My offer is always open for you―

Seringai timbul di bibir Ken sebelum memotong perkataan Arian, “Iris’s offer, Ar.”

I’m Iris.”

Seembus napas panjang terdengar menderu dari Ken. Iris, sebuah organisasi Internasional—gabungan dari ilmuwan East dan West yang bertujuan untuk melestarikan kehidupan manusia di jagad raya, mengkoloni planet baru, menumbuhkan hutan di planet lain, dan berusaha menjangkau tiap jengkal semesta.
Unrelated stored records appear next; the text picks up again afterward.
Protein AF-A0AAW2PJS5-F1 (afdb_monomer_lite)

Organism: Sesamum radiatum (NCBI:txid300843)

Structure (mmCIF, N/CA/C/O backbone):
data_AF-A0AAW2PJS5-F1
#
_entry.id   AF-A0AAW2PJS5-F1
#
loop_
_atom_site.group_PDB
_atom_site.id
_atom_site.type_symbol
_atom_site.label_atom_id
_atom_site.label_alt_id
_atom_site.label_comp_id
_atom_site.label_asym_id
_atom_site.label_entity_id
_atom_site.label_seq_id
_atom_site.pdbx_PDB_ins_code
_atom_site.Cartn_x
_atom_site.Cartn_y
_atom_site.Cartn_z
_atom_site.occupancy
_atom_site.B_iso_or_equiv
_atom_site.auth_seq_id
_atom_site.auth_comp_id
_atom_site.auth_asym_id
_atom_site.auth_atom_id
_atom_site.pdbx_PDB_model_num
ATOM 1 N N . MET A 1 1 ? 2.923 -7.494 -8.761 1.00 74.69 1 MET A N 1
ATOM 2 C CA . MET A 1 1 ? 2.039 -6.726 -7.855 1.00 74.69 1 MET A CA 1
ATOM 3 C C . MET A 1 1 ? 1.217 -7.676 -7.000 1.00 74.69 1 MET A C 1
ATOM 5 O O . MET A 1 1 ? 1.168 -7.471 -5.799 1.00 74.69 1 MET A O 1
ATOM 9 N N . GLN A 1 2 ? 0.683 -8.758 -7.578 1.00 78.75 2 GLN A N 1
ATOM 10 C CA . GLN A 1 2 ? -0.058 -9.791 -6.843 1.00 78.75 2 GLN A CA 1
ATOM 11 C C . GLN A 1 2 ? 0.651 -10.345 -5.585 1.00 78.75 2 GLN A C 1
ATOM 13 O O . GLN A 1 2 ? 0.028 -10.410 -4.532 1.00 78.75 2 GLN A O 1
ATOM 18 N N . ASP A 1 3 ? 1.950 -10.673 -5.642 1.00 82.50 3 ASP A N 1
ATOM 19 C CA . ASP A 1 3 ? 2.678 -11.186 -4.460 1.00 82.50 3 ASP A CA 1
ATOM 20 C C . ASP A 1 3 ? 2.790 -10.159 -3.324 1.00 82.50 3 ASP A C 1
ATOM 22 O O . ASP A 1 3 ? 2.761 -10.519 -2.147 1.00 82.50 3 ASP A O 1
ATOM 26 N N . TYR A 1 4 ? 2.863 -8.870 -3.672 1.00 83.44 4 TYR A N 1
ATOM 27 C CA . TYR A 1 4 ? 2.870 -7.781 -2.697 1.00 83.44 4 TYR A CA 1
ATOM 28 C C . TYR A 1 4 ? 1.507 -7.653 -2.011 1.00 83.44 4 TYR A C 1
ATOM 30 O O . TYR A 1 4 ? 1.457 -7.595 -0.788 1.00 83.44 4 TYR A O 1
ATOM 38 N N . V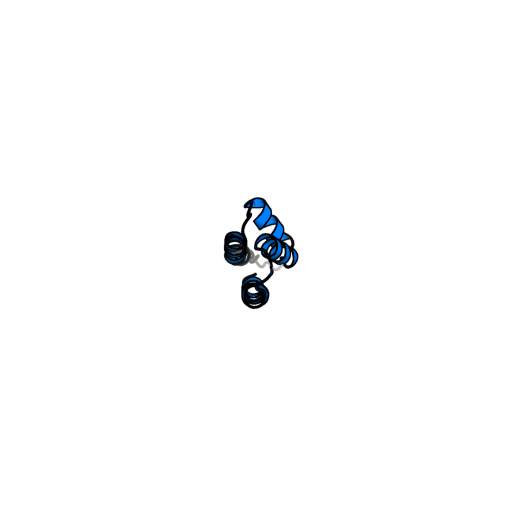AL A 1 5 ? 0.406 -7.687 -2.773 1.00 82.81 5 VAL A N 1
ATOM 39 C CA . VAL A 1 5 ? -0.958 -7.648 -2.211 1.00 82.81 5 VAL A CA 1
ATOM 40 C C . VAL A 1 5 ? -1.187 -8.829 -1.270 1.00 82.81 5 VAL A C 1
ATOM 42 O O . VAL A 1 5 ? -1.634 -8.628 -0.144 1.00 82.81 5 VAL A O 1
ATOM 45 N N . LYS A 1 6 ? -0.788 -10.042 -1.676 1.00 85.00 6 LYS A N 1
ATOM 46 C CA . LYS A 1 6 ? -0.876 -11.246 -0.834 1.00 85.00 6 LYS A CA 1
ATOM 47 C C . LYS A 1 6 ? -0.081 -11.092 0.463 1.00 85.00 6 LYS A C 1
ATOM 49 O O . LYS A 1 6 ? -0.641 -11.279 1.540 1.00 85.00 6 LYS A O 1
ATOM 54 N N . SER A 1 7 ? 1.185 -10.685 0.375 1.00 83.69 7 SER A N 1
ATOM 55 C CA . SER A 1 7 ? 2.051 -10.512 1.552 1.00 83.69 7 SER A CA 1
ATOM 56 C C . SER A 1 7 ? 1.529 -9.424 2.493 1.00 83.69 7 SER A C 1
ATOM 58 O O . SER A 1 7 ? 1.500 -9.609 3.707 1.00 83.69 7 SER A O 1
ATOM 60 N N . PHE A 1 8 ? 1.059 -8.308 1.935 1.00 83.81 8 PHE A N 1
ATOM 61 C CA . PHE A 1 8 ? 0.479 -7.214 2.701 1.00 83.81 8 PHE A CA 1
ATOM 62 C C . PHE A 1 8 ? -0.821 -7.638 3.389 1.00 83.81 8 PHE A C 1
ATOM 64 O O . PHE A 1 8 ? -0.988 -7.379 4.574 1.00 83.81 8 PHE A O 1
ATOM 71 N N . SER A 1 9 ? -1.721 -8.329 2.683 1.00 79.75 9 SER A N 1
ATOM 72 C CA . SER A 1 9 ? -2.977 -8.819 3.262 1.00 79.75 9 SER A CA 1
ATOM 73 C C . SER A 1 9 ? -2.739 -9.799 4.415 1.00 79.75 9 SER A C 1
ATOM 75 O O . SER A 1 9 ? -3.386 -9.680 5.449 1.00 79.75 9 SER A O 1
ATOM 77 N N . ALA A 1 10 ? -1.756 -10.696 4.294 1.00 82.31 10 ALA A N 1
ATOM 78 C CA . ALA A 1 10 ? -1.413 -11.646 5.348 1.00 82.31 10 ALA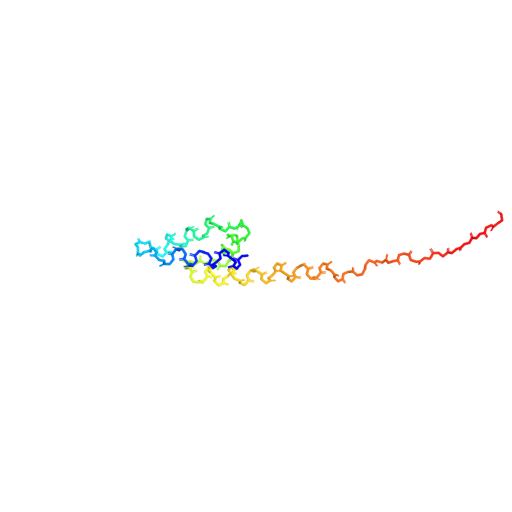 A CA 1
ATOM 79 C C . ALA A 1 10 ? -0.778 -10.973 6.579 1.00 82.31 10 ALA A C 1
ATOM 81 O O . ALA A 1 10 ? -1.033 -11.393 7.701 1.00 82.31 10 ALA A O 1
ATOM 82 N N . LEU A 1 11 ? 0.037 -9.932 6.376 1.00 81.44 11 LEU A N 1
ATOM 83 C CA . LEU A 1 11 ? 0.776 -9.264 7.452 1.00 81.44 11 LEU A CA 1
ATOM 84 C C . LEU A 1 11 ? -0.039 -8.167 8.154 1.00 81.44 11 LEU A C 1
ATOM 86 O O . LEU A 1 11 ? -0.008 -8.048 9.373 1.00 81.44 11 LEU A O 1
ATOM 90 N N . MET A 1 12 ? -0.739 -7.333 7.384 1.00 71.25 12 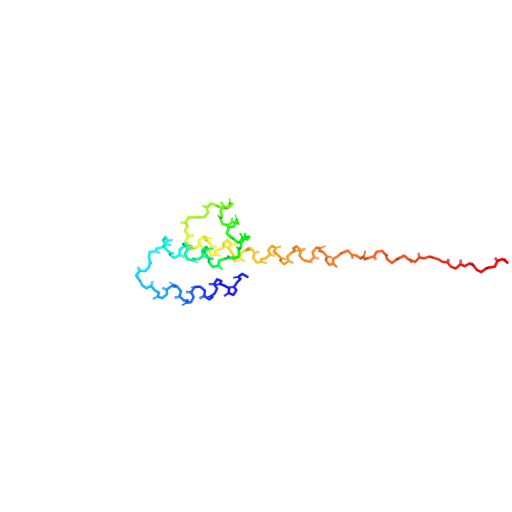MET A N 1
ATOM 91 C CA . MET A 1 12 ? -1.343 -6.089 7.877 1.00 71.25 12 MET A CA 1
ATOM 92 C C . MET A 1 12 ? -2.814 -6.228 8.280 1.00 71.25 12 MET A C 1
ATOM 94 O O . MET A 1 12 ? -3.305 -5.386 9.034 1.00 71.25 12 MET A O 1
ATOM 98 N N . LEU A 1 13 ? -3.534 -7.266 7.828 1.00 64.06 13 LEU A N 1
ATOM 99 C CA . LEU A 1 13 ? -4.900 -7.527 8.313 1.00 64.06 13 LEU A CA 1
ATOM 100 C C . LEU A 1 13 ? -4.920 -8.069 9.751 1.00 64.06 13 LEU A C 1
ATOM 102 O O . LEU A 1 13 ? -5.925 -7.894 10.435 1.00 64.06 13 LEU A O 1
ATOM 106 N N . ASP A 1 14 ? -3.817 -8.655 10.224 1.00 63.78 14 ASP A N 1
ATOM 107 C CA . ASP A 1 14 ? -3.716 -9.245 11.568 1.00 63.78 14 ASP A CA 1
ATOM 108 C C . ASP A 1 14 ? -3.404 -8.200 12.666 1.00 63.78 14 ASP A C 1
ATOM 110 O O . ASP A 1 14 ? -3.561 -8.441 13.866 1.00 63.78 14 ASP A O 1
ATOM 114 N N . ILE A 1 15 ? -3.020 -6.980 12.267 1.00 76.25 15 ILE A N 1
ATOM 115 C CA . ILE A 1 15 ? -2.783 -5.863 13.188 1.00 76.25 15 ILE A CA 1
ATOM 116 C C . ILE A 1 15 ? -4.131 -5.221 13.554 1.00 76.25 15 ILE A C 1
ATOM 118 O O . ILE A 1 15 ? -4.707 -4.427 12.797 1.00 76.25 15 ILE A O 1
ATOM 122 N N . ARG A 1 16 ? -4.637 -5.590 14.738 1.00 66.94 16 ARG A N 1
ATOM 123 C CA . ARG A 1 16 ? -5.969 -5.219 15.252 1.00 66.94 16 ARG A CA 1
ATOM 124 C C . ARG A 1 16 ? -6.158 -3.727 15.561 1.00 66.94 16 ARG A C 1
ATOM 126 O O . ARG A 1 16 ? -7.275 -3.248 15.411 1.00 66.94 16 ARG A O 1
ATOM 133 N N . ASP A 1 17 ? -5.099 -2.993 15.898 1.00 79.75 17 ASP A N 1
ATOM 134 C CA . ASP A 1 17 ? -5.187 -1.584 16.334 1.00 79.75 17 ASP A CA 1
ATOM 135 C C . ASP A 1 17 ? -4.844 -0.544 15.253 1.00 79.75 17 ASP A C 1
ATOM 137 O O . ASP A 1 17 ? -4.746 0.648 15.539 1.00 79.75 17 ASP A O 1
ATOM 141 N N . MET A 1 18 ? -4.655 -0.956 13.995 1.00 82.81 18 MET A N 1
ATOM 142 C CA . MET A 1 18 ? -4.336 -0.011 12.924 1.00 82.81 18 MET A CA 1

Arian menyesap kopinya, matanya menerawang menembus pucuk-pucuk agathis yang ditepuk angin.

Aku tahu tentang Iris karena aku sering ikut curi baca e-newspaper yang sedang dibaca Ken pagi begini biasanya. Ken dan Arian direkrut oleh Iris sejak umur keduanya 14 tahun. Tapi ternyata Iris bermaksud mengambil alih hutan tempat mereka tinggal. Ken pun keluar begitu saja dari Iris setelah sepuluh tahun bekerja di sana, melarikan diri. Membuat kloning atas dirinya sendiri dan membunuhnya, lalu menyembunyikan hutan ini di balik sebuah sistem hologram canggih yang sekaligus berfungsi sebagai shelter—tak bisa diendus satelit, semua jenis gelombang tertolak dan dari luar hanya terlihat sebagai tanah tandus hasil terbakar. Hanya Arian yang tahu.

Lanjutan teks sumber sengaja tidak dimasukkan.